··· Data listing ···

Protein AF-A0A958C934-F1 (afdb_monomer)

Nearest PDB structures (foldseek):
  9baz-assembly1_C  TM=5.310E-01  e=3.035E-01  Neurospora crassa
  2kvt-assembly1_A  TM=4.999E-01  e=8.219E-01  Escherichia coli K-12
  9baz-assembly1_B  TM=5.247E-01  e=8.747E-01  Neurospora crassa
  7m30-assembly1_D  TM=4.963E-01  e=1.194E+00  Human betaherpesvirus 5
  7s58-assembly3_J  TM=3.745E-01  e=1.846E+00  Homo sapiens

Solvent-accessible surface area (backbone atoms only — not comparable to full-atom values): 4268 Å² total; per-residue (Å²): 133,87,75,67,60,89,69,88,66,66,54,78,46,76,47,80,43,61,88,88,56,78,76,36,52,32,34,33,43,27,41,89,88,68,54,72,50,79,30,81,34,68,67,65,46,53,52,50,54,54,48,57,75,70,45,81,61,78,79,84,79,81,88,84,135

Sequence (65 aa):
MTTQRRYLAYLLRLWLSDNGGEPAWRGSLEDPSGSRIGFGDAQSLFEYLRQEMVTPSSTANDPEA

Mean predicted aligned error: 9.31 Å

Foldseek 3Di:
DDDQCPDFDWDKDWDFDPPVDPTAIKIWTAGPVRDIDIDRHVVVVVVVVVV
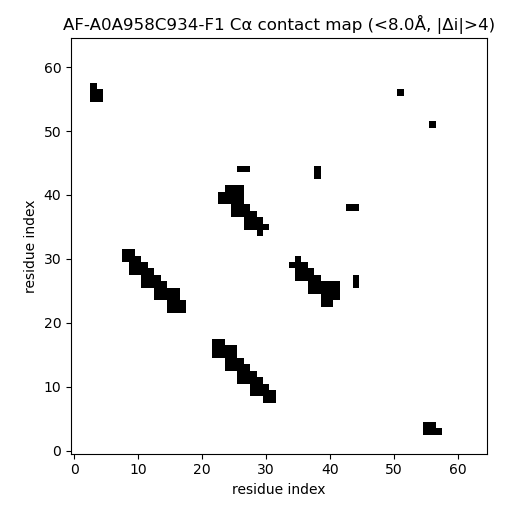VNVDSDPPDDDDDD

Radius of gyration: 15.25 Å; Cα contacts (8 Å, |Δi|>4): 69; chains: 1; bounding box: 44×22×39 Å

Secondary structure (DSSP, 8-state):
----------EEEEEEE-SSSS-EEEEEEE-TT--EEEESSHHHHHHHHHHHHHS----------

pLDDT: mean 79.87, std 18.62, range [34.0, 96.5]

Structure (mmCIF, N/CA/C/O backbone):
data_AF-A0A958C934-F1
#
_entry.id   AF-A0A958C934-F1
#
loop_
_atom_site.group_PDB
_atom_site.id
_atom_site.type_symbol
_atom_site.label_atom_id
_atom_site.label_alt_id
_atom_site.label_comp_id
_atom_site.label_asym_id
_atom_site.label_entity_id
_atom_site.label_seq_id
_atom_site.pdbx_PDB_ins_code
_atom_site.Cartn_x
_atom_site.Cartn_y
_atom_site.Cartn_z
_atom_site.occupancy
_atom_site.B_iso_or_equiv
_atom_site.auth_seq_id
_atom_site.auth_comp_id
_atom_site.auth_asym_id
_atom_site.auth_atom_id
_atom_site.pdbx_PDB_model_num
ATOM 1 N N . MET A 1 1 ? -22.139 11.833 18.176 1.00 34.00 1 MET A N 1
ATOM 2 C CA . MET A 1 1 ? -20.798 12.287 18.610 1.00 34.00 1 MET A CA 1
ATOM 3 C C . MET A 1 1 ? -19.797 11.770 17.592 1.00 34.00 1 MET A C 1
ATOM 5 O O . MET A 1 1 ? -19.555 10.575 17.552 1.00 34.00 1 MET A O 1
ATOM 9 N N . THR A 1 2 ? -19.309 12.627 16.698 1.00 40.12 2 THR A N 1
ATOM 10 C CA . THR A 1 2 ? -18.412 12.236 15.603 1.00 40.12 2 THR A CA 1
ATOM 11 C C . THR A 1 2 ? -17.021 11.952 16.157 1.00 40.12 2 THR A C 1
ATOM 13 O O . THR A 1 2 ? -16.240 12.873 16.405 1.00 40.12 2 THR A O 1
ATOM 16 N N . THR A 1 3 ? -16.721 10.676 16.397 1.00 49.16 3 THR A N 1
ATOM 17 C CA . THR A 1 3 ? -15.370 10.219 16.721 1.00 49.16 3 THR A CA 1
ATOM 18 C C . THR A 1 3 ? -14.488 10.493 15.511 1.00 49.16 3 THR A C 1
ATOM 20 O O . THR A 1 3 ? -14.462 9.724 14.557 1.00 49.16 3 THR A O 1
ATOM 23 N N . GLN A 1 4 ? -13.789 11.627 15.539 1.00 55.12 4 GLN A N 1
ATOM 24 C CA . GLN A 1 4 ? -12.644 11.907 14.681 1.00 55.12 4 GLN A CA 1
ATOM 25 C C . GLN A 1 4 ? -11.776 10.640 14.675 1.00 55.12 4 GLN A C 1
ATOM 27 O O . GLN A 1 4 ? -11.338 10.221 15.751 1.00 55.12 4 GLN A O 1
ATOM 32 N N . ARG A 1 5 ? -11.613 9.963 13.527 1.00 60.81 5 ARG A N 1
ATOM 33 C CA . ARG A 1 5 ? -10.806 8.735 13.447 1.00 60.81 5 ARG A CA 1
ATOM 34 C C . ARG A 1 5 ? -9.363 9.101 13.785 1.00 60.81 5 ARG A C 1
ATOM 36 O O . ARG A 1 5 ? -8.596 9.521 12.932 1.00 60.81 5 ARG A O 1
ATOM 43 N N . ARG A 1 6 ? -8.991 8.969 15.060 1.00 66.88 6 ARG A N 1
ATOM 44 C CA . ARG A 1 6 ? -7.624 9.226 15.549 1.00 66.88 6 ARG A CA 1
ATOM 45 C C . ARG A 1 6 ? -6.653 8.110 15.164 1.00 66.88 6 ARG A C 1
ATOM 47 O O . ARG A 1 6 ? -5.492 8.156 15.550 1.00 66.88 6 ARG A O 1
ATOM 54 N N . TYR A 1 7 ? -7.148 7.080 14.483 1.00 79.88 7 TYR A N 1
ATOM 55 C CA . TYR A 1 7 ? -6.421 5.862 14.195 1.00 79.88 7 TYR A CA 1
ATOM 56 C C . TYR A 1 7 ? -6.721 5.405 12.770 1.00 79.88 7 TYR A C 1
ATOM 58 O O . TYR A 1 7 ? -7.880 5.205 12.405 1.00 79.88 7 TYR A O 1
ATOM 66 N N . LEU A 1 8 ? -5.656 5.254 11.989 1.00 85.38 8 LEU A N 1
ATOM 67 C CA . LEU A 1 8 ? -5.669 4.716 10.638 1.00 85.38 8 LEU A CA 1
ATOM 68 C C . LEU A 1 8 ? -4.837 3.434 10.650 1.00 85.38 8 LEU A C 1
ATOM 70 O O . LEU A 1 8 ? -3.689 3.449 11.094 1.00 85.38 8 LEU A O 1
ATOM 74 N N . ALA A 1 9 ? -5.412 2.337 10.169 1.00 88.69 9 ALA A N 1
ATOM 75 C CA . ALA A 1 9 ? -4.717 1.067 10.012 1.00 88.69 9 ALA A CA 1
ATOM 76 C C . ALA A 1 9 ? -4.888 0.588 8.577 1.00 88.69 9 ALA A C 1
ATOM 78 O O . ALA A 1 9 ? -6.010 0.490 8.090 1.00 88.69 9 ALA A O 1
ATOM 79 N N . TYR A 1 10 ? -3.769 0.284 7.929 1.00 93.44 10 TYR A N 1
ATOM 80 C CA . TYR A 1 10 ? -3.735 -0.223 6.567 1.00 93.44 10 TYR A CA 1
ATOM 81 C C . TYR A 1 10 ? -2.844 -1.459 6.499 1.00 93.44 10 TYR A C 1
ATOM 83 O O . TYR A 1 10 ? -1.803 -1.518 7.158 1.00 93.44 10 TYR A O 1
ATOM 91 N N . LEU A 1 11 ? -3.207 -2.412 5.645 1.00 95.69 11 LEU A N 1
ATOM 92 C CA . LEU A 1 11 ? -2.285 -3.440 5.183 1.00 95.69 11 LEU A CA 1
ATOM 93 C C . LEU A 1 11 ? -1.526 -2.908 3.964 1.00 95.69 11 LEU A C 1
ATOM 95 O O . LEU A 1 11 ? -2.095 -2.726 2.886 1.00 95.69 11 LEU A O 1
ATOM 99 N N . LEU A 1 12 ? -0.227 -2.668 4.141 1.00 95.81 12 LEU A N 1
ATOM 100 C CA . LEU A 1 12 ? 0.679 -2.265 3.071 1.00 95.81 12 LEU A CA 1
ATOM 101 C C . LEU A 1 12 ? 1.253 -3.495 2.364 1.00 95.81 12 LEU A C 1
ATOM 103 O O . LEU A 1 12 ? 1.849 -4.365 2.997 1.00 95.81 12 LEU A O 1
ATOM 107 N N . ARG A 1 13 ? 1.129 -3.530 1.037 1.00 95.94 13 ARG A N 1
ATOM 108 C CA . ARG A 1 13 ? 1.826 -4.492 0.175 1.00 95.94 13 ARG A CA 1
ATOM 109 C C . ARG A 1 13 ? 2.748 -3.733 -0.765 1.00 95.94 13 ARG A C 1
ATOM 111 O O . ARG A 1 13 ? 2.316 -2.767 -1.387 1.00 95.94 13 ARG A O 1
ATOM 118 N N . LEU A 1 14 ? 3.990 -4.189 -0.873 1.00 94.69 14 LEU A N 1
ATOM 119 C CA . LEU A 1 14 ? 4.996 -3.665 -1.792 1.00 94.69 14 LEU A CA 1
ATOM 120 C C . LEU A 1 14 ? 5.548 -4.826 -2.608 1.00 94.69 14 LEU A C 1
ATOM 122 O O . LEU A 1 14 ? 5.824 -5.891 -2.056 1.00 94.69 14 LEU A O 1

···

• Task to complete
Determine how many lines of the data above hold the word "crassa". Output that number only.

• Result for this exercise
2